Inter-state transfer fee on molasses:
Almost 90-95% IMFL is produced from molasses. Molasses is a byproduct of extraction of sugar from sugarcane. Maharashtra and Uttar Pradesh account for more than 50% sugarcane produced in India. However, most states levy a tax on "import" of molasses. This lowers the profitability of liquor companies.

Raw material cost:
Prices of molasses and glass bottles are volatile. In the one year to March 2013, prices of glass bottles have risen 5%. In January, the government increased the price that sugar mills have to pay sugarcane farmers by 23.5% to Rs 210 per 100 kg for the year starting October 2013. The Fair and Remunerative Price, that farmers are guaranteed, was Rs 170 per 100 kg in the 2012-13 marketing year (October-September).


Big liquor companies are richly valued, the reason being fast growth and complex regulations that make entry into the business difficult for others. "The sector will continue to command a premium for at least the next few years. Investors should avoid companies with high debt, weak cash flow and low operating margins," says Vikram Dhawan, director, Equentis Capital.
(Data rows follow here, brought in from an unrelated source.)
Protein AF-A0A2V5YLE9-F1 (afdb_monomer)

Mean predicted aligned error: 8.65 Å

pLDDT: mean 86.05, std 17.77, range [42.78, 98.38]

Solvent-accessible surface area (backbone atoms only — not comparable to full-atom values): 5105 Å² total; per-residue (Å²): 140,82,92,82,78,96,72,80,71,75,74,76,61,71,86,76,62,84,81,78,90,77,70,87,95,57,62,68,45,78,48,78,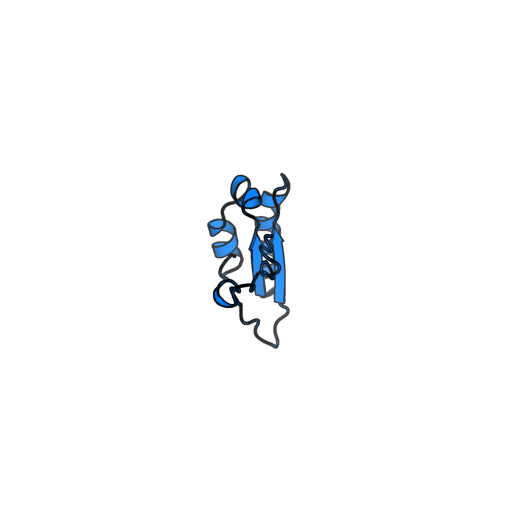40,48,66,44,91,67,34,50,54,50,52,58,54,38,42,53,42,41,75,71,67,30,49,39,40,43,37,50,40,76,61,18,50,82,58,36,56,60,67,60,48,22,66,50,35,73,35,76,61,78

Radius of gyration: 17.74 Å; Cα contacts (8 Å, |Δi|>4): 100; chains: 1; bounding box: 28×60×34 Å

Foldseek 3Di:
DDDDDPPPPPPPPPVPPPDDDDDPPAAEDEAEAEQDLCRVCVLVVLQVCVVVVYQYAYEYDPNSCVNPNQVSSCVSNVHHYD

Nearest PDB structures (foldseek):
  6tgv-assembly1_D  TM=9.806E-01  e=8.445E-07  Mycolicibacterium smegmatis MC2 155
  6tgv-assembly1_A-3  TM=9.786E-01  e=1.662E-06  Mycolicibacterium smegmatis MC2 155
  6tgv-assembly1_C  TM=9.787E-01  e=3.270E-06  Mycolicibacterium smegmatis MC2 155
  6tgv-assembly1_B  TM=9.795E-01  e=5.251E-06  Mycolicibacterium smegmatis MC2 155
  6jdd-assembly1_A  TM=8.702E-01  e=8.988E-03  Streptomyces sp.

Secondary structure (DSSP, 8-state):
-------------GGG-------TTS-EEEEEE-SSGGGGGHHHHHHHHHHTT-EEEEEE-HHHHTTS-HHHHHHHHSS-B-

Sequence (82 aa):
MAAIDKSSRRKVDKSLRKVVDIPPGRKSVVLGVTGSIAAYKSAELASLLVKQAHEVFVVMTQDATEFISPLTLQTLSKNPVM

Structure (mmCIF, N/CA/C/O backbone):
data_AF-A0A2V5YLE9-F1
#
_entry.id   AF-A0A2V5YLE9-F1
#
loop_
_atom_site.group_PDB
_atom_site.id
_atom_site.type_symbol
_atom_site.label_atom_id
_atom_site.label_alt_id
_atom_site.label_comp_id
_atom_site.label_asym_id
_atom_site.label_entity_id
_atom_site.label_seq_id
_atom_site.pdbx_PDB_ins_code
_atom_site.Cartn_x
_atom_site.Cartn_y
_atom_site.Cartn_z
_atom_site.occupancy
_atom_site.B_iso_or_equiv
_atom_site.auth_seq_id
_atom_site.auth_comp_id
_atom_site.auth_asym_id
_atom_site.auth_atom_id
_atom_site.pdbx_PDB_model_num
ATOM 1 N N . MET A 1 1 ? 0.999 -48.265 -21.685 1.00 43.25 1 MET A N 1
ATOM 2 C CA . MET A 1 1 ? 2.273 -48.221 -20.933 1.00 43.25 1 MET A CA 1
ATOM 3 C C . MET A 1 1 ? 2.927 -46.890 -21.302 1.00 43.25 1 MET A C 1
ATOM 5 O O . MET A 1 1 ? 3.290 -46.749 -22.451 1.00 43.25 1 MET A O 1
ATOM 9 N N . ALA A 1 2 ? 2.947 -45.817 -20.515 1.00 42.78 2 ALA A N 1
ATOM 10 C CA . ALA A 1 2 ? 2.765 -45.629 -19.084 1.00 42.78 2 ALA A CA 1
ATOM 11 C C . ALA A 1 2 ? 1.841 -44.428 -18.800 1.00 42.78 2 ALA A C 1
ATOM 13 O O . ALA A 1 2 ? 1.836 -43.438 -19.527 1.00 42.78 2 ALA A O 1
ATOM 14 N N . ALA A 1 3 ? 1.050 -44.558 -17.739 1.00 53.31 3 ALA A N 1
ATOM 15 C CA . ALA A 1 3 ? 0.249 -43.503 -17.145 1.00 53.31 3 ALA A CA 1
ATOM 16 C C . ALA A 1 3 ? 1.111 -42.709 -16.152 1.00 53.31 3 ALA A C 1
ATOM 18 O O . ALA A 1 3 ? 1.623 -43.306 -15.211 1.00 53.31 3 ALA A O 1
ATOM 19 N N . ILE A 1 4 ? 1.260 -41.399 -16.362 1.00 58.19 4 ILE A N 1
ATOM 20 C CA . ILE A 1 4 ? 1.827 -40.398 -15.436 1.00 58.19 4 ILE A CA 1
ATOM 21 C C . ILE A 1 4 ? 1.242 -39.052 -15.915 1.00 58.19 4 ILE A C 1
ATOM 23 O O . ILE A 1 4 ? 1.361 -38.745 -17.092 1.00 58.19 4 ILE A O 1
ATOM 27 N N . ASP A 1 5 ? 0.558 -38.187 -15.178 1.00 47.16 5 ASP A N 1
ATOM 28 C CA . ASP A 1 5 ? 0.082 -38.143 -13.804 1.00 47.16 5 ASP A CA 1
ATOM 29 C C . ASP A 1 5 ? -1.033 -37.067 -13.788 1.00 47.16 5 ASP A C 1
ATOM 31 O O . ASP A 1 5 ? -0.815 -35.917 -14.170 1.00 47.16 5 ASP A O 1
ATOM 35 N N . LYS A 1 6 ? -2.258 -37.437 -13.394 1.00 51.00 6 LYS A N 1
ATOM 36 C CA . LYS A 1 6 ? -3.410 -36.522 -13.240 1.00 51.00 6 LYS A CA 1
ATOM 37 C C . LYS A 1 6 ? -3.437 -35.868 -11.841 1.00 51.00 6 LYS A C 1
ATOM 39 O O . LYS A 1 6 ? -4.517 -35.549 -11.345 1.00 51.00 6 LYS A O 1
ATOM 44 N N . SER A 1 7 ? -2.286 -35.644 -11.196 1.00 52.75 7 SER A N 1
ATOM 45 C CA . SER A 1 7 ? -2.206 -35.151 -9.809 1.00 52.75 7 SER A CA 1
ATOM 46 C C . SER A 1 7 ? -1.720 -33.703 -9.631 1.00 52.75 7 SER A C 1
ATOM 48 O O . SER A 1 7 ? -1.457 -33.285 -8.504 1.00 52.75 7 SER A O 1
ATOM 50 N N . SER A 1 8 ? -1.693 -32.861 -10.668 1.00 46.66 8 SER A N 1
ATOM 51 C CA . SER A 1 8 ? -1.369 -31.428 -10.490 1.00 46.66 8 SER A CA 1
ATOM 52 C C . SER A 1 8 ? -2.593 -30.550 -10.178 1.00 46.66 8 SER A C 1
ATOM 54 O O . SER A 1 8 ? -2.709 -29.402 -10.613 1.00 46.66 8 SER A O 1
ATOM 56 N N . ARG A 1 9 ? -3.538 -31.063 -9.376 1.00 52.78 9 ARG A N 1
ATOM 57 C CA . ARG A 1 9 ? -4.424 -30.175 -8.612 1.00 52.78 9 ARG A CA 1
ATOM 58 C C . ARG A 1 9 ? -3.545 -29.527 -7.551 1.00 52.78 9 ARG A C 1
ATOM 60 O O . ARG A 1 9 ? -3.353 -30.113 -6.489 1.00 52.78 9 ARG A O 1
ATOM 67 N N . ARG A 1 10 ? -2.985 -28.348 -7.857 1.00 52.34 10 ARG A N 1
ATOM 68 C CA . ARG A 1 10 ? -2.326 -27.468 -6.882 1.00 52.34 10 ARG A CA 1
ATOM 69 C C . ARG A 1 10 ? -3.210 -27.409 -5.636 1.00 52.34 10 ARG A C 1
ATOM 71 O O . ARG A 1 10 ? -4.237 -26.733 -5.633 1.00 52.34 10 ARG A O 1
ATOM 78 N N . LYS A 1 11 ? -2.835 -28.145 -4.586 1.00 49.62 11 LYS A N 1
ATOM 79 C CA . LYS A 1 11 ? -3.309 -27.866 -3.235 1.00 49.62 11 LYS A CA 1
ATOM 80 C C . LYS A 1 11 ? -2.810 -26.455 -2.960 1.00 49.62 11 LYS A C 1
ATOM 82 O O . LYS A 1 11 ? -1.620 -26.266 -2.747 1.00 49.62 11 LYS A O 1
ATOM 87 N N . VAL A 1 12 ? -3.690 -25.464 -3.095 1.00 57.38 12 VAL A N 1
ATOM 88 C CA . VAL A 1 12 ? -3.396 -24.099 -2.660 1.00 57.38 12 VAL A CA 1
ATOM 89 C C . VAL A 1 12 ? -3.128 -24.215 -1.170 1.00 57.38 12 VAL A C 1
ATOM 91 O O . VAL A 1 12 ? -4.047 -24.495 -0.398 1.00 57.38 12 VAL A O 1
ATOM 94 N N . ASP A 1 13 ? -1.855 -24.127 -0.801 1.00 57.06 13 ASP A N 1
ATOM 95 C CA . ASP A 1 13 ? -1.427 -24.218 0.580 1.00 57.06 13 ASP A CA 1
ATOM 96 C C . ASP A 1 13 ? -2.142 -23.119 1.374 1.00 57.06 13 ASP A C 1
ATOM 98 O O . ASP A 1 13 ? -2.020 -21.927 1.082 1.00 57.06 13 ASP A O 1
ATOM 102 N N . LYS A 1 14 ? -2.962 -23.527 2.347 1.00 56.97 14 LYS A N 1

On April 30, United Breweries, United Spirits and Radico Khaitan shares were at a price-to-earnings, or P/E, ratio of 111.81, 105.31 and 25.14, respectively. A stock is said to be expensive when its P/E ratio is higher than that of industry peers. P/E ratio shows how much the market is willing to pay for the company's earnings for a particular year.
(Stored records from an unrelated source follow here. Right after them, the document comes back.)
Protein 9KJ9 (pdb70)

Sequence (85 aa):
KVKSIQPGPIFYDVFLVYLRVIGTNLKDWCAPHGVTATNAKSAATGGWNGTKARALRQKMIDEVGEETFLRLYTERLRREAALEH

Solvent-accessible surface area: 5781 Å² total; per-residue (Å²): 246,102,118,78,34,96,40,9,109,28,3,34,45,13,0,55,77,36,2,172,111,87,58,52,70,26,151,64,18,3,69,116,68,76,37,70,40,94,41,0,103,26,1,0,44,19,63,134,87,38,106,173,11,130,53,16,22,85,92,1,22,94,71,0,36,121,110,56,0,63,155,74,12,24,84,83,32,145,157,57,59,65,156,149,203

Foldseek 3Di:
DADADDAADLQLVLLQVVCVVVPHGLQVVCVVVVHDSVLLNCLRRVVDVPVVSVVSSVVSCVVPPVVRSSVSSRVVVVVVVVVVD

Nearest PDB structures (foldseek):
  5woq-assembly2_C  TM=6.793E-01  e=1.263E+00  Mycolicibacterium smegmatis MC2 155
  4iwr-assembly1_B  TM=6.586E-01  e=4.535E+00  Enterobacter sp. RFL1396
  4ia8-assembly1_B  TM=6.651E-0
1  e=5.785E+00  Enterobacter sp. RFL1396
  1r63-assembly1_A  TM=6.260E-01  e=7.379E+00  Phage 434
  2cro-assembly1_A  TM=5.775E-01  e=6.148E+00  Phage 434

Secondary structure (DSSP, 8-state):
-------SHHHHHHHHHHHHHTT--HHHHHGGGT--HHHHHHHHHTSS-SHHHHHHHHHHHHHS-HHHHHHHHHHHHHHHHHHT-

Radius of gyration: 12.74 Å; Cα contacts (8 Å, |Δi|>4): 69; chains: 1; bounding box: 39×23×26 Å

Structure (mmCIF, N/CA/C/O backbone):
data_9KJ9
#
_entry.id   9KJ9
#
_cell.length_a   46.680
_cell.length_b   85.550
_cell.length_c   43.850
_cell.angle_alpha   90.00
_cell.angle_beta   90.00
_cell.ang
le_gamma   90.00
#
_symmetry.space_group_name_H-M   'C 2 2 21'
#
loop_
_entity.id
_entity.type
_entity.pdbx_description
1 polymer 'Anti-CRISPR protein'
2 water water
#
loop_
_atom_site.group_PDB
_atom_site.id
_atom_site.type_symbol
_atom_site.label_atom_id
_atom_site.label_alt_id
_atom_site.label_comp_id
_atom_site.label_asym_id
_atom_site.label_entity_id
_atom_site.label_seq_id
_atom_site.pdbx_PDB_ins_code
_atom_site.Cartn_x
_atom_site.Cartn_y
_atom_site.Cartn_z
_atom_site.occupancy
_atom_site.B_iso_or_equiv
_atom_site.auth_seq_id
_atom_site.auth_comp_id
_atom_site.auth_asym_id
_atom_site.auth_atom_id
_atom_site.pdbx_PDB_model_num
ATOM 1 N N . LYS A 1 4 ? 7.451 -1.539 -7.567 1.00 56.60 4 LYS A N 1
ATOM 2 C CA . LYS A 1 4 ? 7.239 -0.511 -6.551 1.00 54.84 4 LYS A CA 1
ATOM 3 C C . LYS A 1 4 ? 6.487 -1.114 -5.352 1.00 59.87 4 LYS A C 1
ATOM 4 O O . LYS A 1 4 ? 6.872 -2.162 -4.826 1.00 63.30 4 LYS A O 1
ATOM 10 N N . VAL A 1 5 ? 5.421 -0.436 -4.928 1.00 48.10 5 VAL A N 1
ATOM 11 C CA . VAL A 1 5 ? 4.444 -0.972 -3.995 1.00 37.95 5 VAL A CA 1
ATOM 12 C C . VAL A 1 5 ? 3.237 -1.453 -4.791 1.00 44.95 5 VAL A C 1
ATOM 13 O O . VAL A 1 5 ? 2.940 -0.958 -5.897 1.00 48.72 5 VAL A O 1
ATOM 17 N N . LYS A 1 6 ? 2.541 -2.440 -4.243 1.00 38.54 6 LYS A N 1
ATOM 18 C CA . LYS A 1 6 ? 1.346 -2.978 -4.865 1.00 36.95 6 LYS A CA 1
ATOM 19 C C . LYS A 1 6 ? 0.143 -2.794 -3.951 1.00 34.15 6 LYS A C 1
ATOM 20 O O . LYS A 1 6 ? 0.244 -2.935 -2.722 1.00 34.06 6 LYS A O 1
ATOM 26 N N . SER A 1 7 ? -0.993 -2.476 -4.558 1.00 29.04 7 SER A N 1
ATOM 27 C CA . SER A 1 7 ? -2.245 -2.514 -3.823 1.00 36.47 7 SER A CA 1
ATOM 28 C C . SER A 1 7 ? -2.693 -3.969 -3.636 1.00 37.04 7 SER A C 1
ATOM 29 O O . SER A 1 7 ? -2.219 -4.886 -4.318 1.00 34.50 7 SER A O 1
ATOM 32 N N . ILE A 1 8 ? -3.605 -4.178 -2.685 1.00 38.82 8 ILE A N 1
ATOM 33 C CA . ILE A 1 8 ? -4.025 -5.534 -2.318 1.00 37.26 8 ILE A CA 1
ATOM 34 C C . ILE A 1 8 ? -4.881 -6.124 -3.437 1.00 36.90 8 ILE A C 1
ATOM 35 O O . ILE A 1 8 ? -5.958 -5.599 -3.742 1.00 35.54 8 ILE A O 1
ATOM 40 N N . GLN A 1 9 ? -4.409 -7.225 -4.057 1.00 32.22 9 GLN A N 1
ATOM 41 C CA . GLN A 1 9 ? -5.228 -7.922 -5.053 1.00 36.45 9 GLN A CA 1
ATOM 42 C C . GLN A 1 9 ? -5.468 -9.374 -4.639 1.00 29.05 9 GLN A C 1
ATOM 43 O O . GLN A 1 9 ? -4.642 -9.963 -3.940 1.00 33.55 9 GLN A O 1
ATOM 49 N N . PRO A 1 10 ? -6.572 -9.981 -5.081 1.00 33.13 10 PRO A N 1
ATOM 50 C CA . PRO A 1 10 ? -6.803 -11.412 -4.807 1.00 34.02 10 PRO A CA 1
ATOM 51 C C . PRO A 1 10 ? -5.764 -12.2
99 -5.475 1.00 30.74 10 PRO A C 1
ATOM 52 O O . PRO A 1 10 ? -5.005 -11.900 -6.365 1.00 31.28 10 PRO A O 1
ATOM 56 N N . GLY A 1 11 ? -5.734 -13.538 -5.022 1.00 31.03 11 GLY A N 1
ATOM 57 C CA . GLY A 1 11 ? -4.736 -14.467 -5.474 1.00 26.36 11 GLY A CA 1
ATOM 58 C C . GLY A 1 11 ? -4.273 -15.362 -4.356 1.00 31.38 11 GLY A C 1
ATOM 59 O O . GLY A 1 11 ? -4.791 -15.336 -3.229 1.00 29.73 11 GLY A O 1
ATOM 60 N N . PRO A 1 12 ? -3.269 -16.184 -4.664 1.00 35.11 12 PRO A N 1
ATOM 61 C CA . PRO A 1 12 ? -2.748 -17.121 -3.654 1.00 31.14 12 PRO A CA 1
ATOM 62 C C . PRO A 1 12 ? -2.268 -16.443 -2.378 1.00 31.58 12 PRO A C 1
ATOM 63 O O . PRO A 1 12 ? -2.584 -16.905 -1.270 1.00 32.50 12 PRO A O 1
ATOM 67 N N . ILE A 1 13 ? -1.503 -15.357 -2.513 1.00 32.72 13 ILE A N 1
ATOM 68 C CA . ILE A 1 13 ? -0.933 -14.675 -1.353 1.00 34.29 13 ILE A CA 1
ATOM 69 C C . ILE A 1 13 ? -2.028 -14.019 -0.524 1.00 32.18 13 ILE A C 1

A total of 16 liquor stocks trade on the Bombay Stock Exchange or BSE. The top five, on the basis of market capitalisation or value, are United Spirits, United Breweries, Radico Khaitan, Tilaknagar Industries and Som Distilleries & Breweries.

Experts prefer Khaitan, United Spirits, Tilaknagar Industries and Globus Spirits for 2013.

Radico Khaitan:

The company has the second-largest distribution network among liquor companies in India and has made inroads into the armed forces' Canteen Stores Department or CSD. "The company's earnings are driven by its capacity to launch new products and brands that command premium," says Prabhakar.
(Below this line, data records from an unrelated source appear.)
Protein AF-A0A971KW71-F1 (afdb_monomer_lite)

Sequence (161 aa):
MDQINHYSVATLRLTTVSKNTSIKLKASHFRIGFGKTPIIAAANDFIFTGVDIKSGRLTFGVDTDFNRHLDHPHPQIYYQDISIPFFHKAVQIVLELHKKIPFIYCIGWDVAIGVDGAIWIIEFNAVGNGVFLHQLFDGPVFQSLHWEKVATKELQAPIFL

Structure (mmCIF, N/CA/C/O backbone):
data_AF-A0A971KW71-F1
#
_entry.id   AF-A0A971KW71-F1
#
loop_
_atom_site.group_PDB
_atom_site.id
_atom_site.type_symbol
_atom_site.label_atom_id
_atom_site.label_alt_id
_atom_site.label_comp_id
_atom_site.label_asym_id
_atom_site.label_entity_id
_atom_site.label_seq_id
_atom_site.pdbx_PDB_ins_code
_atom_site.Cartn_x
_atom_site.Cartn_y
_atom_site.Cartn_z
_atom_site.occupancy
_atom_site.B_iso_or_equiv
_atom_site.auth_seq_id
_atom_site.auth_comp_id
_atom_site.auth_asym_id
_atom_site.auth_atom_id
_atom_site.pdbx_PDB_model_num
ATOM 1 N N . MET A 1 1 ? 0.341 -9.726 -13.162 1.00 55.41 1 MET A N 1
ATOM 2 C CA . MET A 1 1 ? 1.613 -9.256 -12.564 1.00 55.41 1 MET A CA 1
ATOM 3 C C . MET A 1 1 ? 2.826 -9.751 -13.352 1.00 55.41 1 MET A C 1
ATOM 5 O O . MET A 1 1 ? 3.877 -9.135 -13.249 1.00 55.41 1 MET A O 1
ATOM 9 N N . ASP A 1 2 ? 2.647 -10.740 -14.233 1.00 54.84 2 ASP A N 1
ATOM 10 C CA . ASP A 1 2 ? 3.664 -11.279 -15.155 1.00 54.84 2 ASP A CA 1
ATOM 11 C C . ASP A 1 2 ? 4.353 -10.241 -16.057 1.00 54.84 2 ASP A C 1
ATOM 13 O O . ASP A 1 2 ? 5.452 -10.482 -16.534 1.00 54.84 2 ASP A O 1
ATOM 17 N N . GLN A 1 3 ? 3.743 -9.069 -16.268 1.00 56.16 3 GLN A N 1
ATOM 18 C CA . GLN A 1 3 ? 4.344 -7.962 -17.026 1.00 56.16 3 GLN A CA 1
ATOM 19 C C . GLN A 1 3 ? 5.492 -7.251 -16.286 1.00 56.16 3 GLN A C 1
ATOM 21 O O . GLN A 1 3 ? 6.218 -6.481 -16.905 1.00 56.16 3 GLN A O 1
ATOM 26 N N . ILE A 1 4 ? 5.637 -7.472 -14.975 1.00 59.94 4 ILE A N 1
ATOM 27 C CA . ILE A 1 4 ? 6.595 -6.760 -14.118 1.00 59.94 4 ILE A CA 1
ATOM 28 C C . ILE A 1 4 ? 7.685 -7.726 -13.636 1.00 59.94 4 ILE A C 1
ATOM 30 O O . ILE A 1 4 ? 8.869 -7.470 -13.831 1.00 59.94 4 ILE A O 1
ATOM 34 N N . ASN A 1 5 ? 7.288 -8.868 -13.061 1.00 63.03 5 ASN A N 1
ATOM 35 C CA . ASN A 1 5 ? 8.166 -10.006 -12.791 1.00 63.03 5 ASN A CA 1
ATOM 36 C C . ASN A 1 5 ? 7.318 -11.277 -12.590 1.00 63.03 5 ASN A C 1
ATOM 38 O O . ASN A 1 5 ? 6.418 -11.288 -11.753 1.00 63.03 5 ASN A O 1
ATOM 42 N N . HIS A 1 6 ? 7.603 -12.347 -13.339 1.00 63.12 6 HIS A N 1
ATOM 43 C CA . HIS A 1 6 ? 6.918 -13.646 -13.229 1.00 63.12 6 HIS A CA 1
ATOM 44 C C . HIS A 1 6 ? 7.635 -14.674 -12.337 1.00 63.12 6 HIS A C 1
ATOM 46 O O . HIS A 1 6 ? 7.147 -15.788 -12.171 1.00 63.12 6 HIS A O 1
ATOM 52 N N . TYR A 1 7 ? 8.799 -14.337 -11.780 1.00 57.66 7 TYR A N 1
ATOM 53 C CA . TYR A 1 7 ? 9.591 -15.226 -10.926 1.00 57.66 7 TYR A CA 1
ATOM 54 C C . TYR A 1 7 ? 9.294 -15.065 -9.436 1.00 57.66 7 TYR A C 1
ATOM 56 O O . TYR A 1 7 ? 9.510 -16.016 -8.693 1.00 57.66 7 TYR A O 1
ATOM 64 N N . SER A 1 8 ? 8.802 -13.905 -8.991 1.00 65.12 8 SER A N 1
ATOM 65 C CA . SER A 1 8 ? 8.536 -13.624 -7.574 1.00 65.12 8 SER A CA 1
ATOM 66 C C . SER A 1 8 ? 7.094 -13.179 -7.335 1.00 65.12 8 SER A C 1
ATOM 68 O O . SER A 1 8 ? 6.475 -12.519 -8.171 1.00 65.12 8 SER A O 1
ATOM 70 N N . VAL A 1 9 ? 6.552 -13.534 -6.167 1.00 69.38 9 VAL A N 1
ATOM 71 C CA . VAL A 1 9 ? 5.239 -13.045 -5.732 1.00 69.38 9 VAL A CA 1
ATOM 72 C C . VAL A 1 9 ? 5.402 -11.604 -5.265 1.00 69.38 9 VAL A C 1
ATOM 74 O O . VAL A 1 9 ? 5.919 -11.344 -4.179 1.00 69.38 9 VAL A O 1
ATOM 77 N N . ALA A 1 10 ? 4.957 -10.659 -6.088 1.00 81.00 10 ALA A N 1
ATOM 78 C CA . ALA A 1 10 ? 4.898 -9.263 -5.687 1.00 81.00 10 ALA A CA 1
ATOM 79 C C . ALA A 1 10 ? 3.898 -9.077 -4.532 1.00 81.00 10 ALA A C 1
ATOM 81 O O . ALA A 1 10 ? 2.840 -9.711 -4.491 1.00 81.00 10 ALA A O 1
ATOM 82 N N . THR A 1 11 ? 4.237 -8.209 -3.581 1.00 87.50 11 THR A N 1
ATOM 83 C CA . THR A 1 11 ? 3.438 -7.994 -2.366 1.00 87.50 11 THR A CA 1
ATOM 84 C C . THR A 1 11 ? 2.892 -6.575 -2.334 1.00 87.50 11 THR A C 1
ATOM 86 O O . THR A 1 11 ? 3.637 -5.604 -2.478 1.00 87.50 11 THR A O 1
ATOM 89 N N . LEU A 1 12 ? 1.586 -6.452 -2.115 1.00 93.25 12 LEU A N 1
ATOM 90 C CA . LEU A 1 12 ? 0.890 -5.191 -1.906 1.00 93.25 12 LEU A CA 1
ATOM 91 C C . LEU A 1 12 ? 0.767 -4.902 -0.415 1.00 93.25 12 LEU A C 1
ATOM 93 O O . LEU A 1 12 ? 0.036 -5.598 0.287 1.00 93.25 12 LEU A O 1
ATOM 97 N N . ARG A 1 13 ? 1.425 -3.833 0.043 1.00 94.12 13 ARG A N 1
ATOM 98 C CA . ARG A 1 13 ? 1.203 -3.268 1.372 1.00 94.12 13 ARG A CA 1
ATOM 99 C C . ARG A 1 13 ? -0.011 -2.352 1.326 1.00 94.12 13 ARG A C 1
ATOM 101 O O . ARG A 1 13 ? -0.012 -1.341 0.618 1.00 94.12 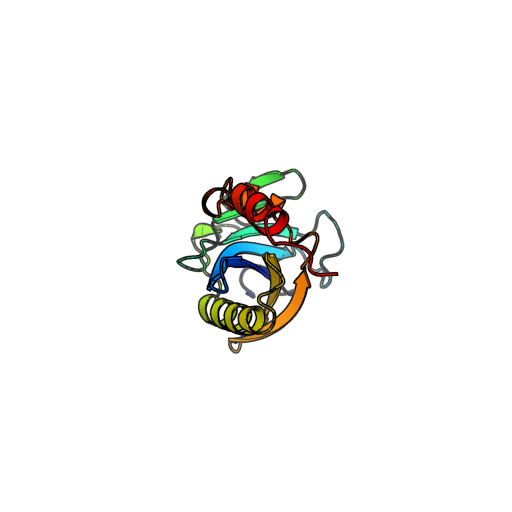13 ARG A O 1
ATOM 108 N N . LEU A 1 14 ? -1.023 -2.663 2.127 1.00 96.19 14 LEU A N 1
ATOM 109 C CA . LEU A 1 14 ? -2.167 -1.792 2.394 1.00 96.19 14 LEU A CA 1
ATOM 110 C C . LEU A 1 14 ? -2.109 -1.341 3.847 1.00 96.19 14 LEU A C 1
ATOM 112 O O . LEU A 1 14 ? -2.193 -2.169 4.745 1.00 96.19 14 LEU A O 1
ATOM 116 N N . THR A 1 15 ? -1.994 -0.040 4.098 1.00 95.75 15 THR A N 1
ATOM 117 C CA . THR A 1 15 ? -1.970 0.484 5.467 1.00 95.75 15 THR A CA 1
ATOM 118 C C . THR A 1 15 ? -3.327 1.051 5.832 1.00 95.75 15 THR A C 1
ATOM 120 O O . THR A 1 15 ? -3.770 2.048 5.255 1.00 95.75 15 THR A O 1
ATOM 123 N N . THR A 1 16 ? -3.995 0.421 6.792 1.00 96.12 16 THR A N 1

Radico has four brands-Magic Moments Vodka, 8PM whisky, Contessa rum and Old Admiral-whose yearly sale exceeds one million cases. Its Morpheus super-premium brandy touched the five-lakh mark in 2012-13.

Alex Mathews of Geojit BNP Paribas is also bullish on the company. "The stock is likely to be an outperformer in the days to come. It has a target of Rs 155 and Rs 179. The company has succeeded in launching a number of new brands," he says. It was trading at Rs 124.90 on April 30. "It can touch Rs 181 by the yearend," says Prabhakar.

Globus Spirits:

Experts say a strong rural economy is likely to benefit Globus Spirits immensely. The company has strong country liquor brands such as Nimbu, Narangi, Ghemur and Heer Ranjha. Its key IMFL brands are County Club whisky and Hannibal rum.

In 2012, the stock rose 50% to Rs 146; it was at Rs 98.05 on 30 December 2011. However, this year, it has fallen 30% to Rs 103.35. Prabhakar says it can touch Rs 170 by the end of December.

Tilaknagar Industries:

The company is wellplaced in the CSD network and southern states. It posted a net profit of Rs 13.04 crore in the quarter ended December 2012, up 10% from Rs 11.87 crore in the quarter ended September 2012. The figure for the quarter ended March 2012 was Rs 13.43 crore. Figures for the quarter ended March 2013 were not available at the time of writing this report.

"The company has signed agreements with Pernod Ricard in India. Its brands are doing well. Valuations are attractive. We see the stock at Rs 90-115 in the medium term," says Mathews of Geojit BNP.

United Spirits:

Market experts say that out of Rs 5,724 crore received from Diageo for the 27.4% stake, Rs 3,300 crore will go into the United Spirits' balance sheet to retire debt, which stood at Rs 8,443 crore in March 2012.

"The move will reduce interest cost by Rs 330 crore, assuming 10% interest. The stock can touch Rs 2,490 in the next few quarters," says Thakker of Tathastu Advisory. On April 30, it was at Rs 2,212 on the BSE.

"We expect 9% revenue growth and 5% volume growth to continue in the current quarter, assuming no significant increase in levies. The stock can touch Rs 2,350 by the end of the calendar year," says Dhawan of Equentis.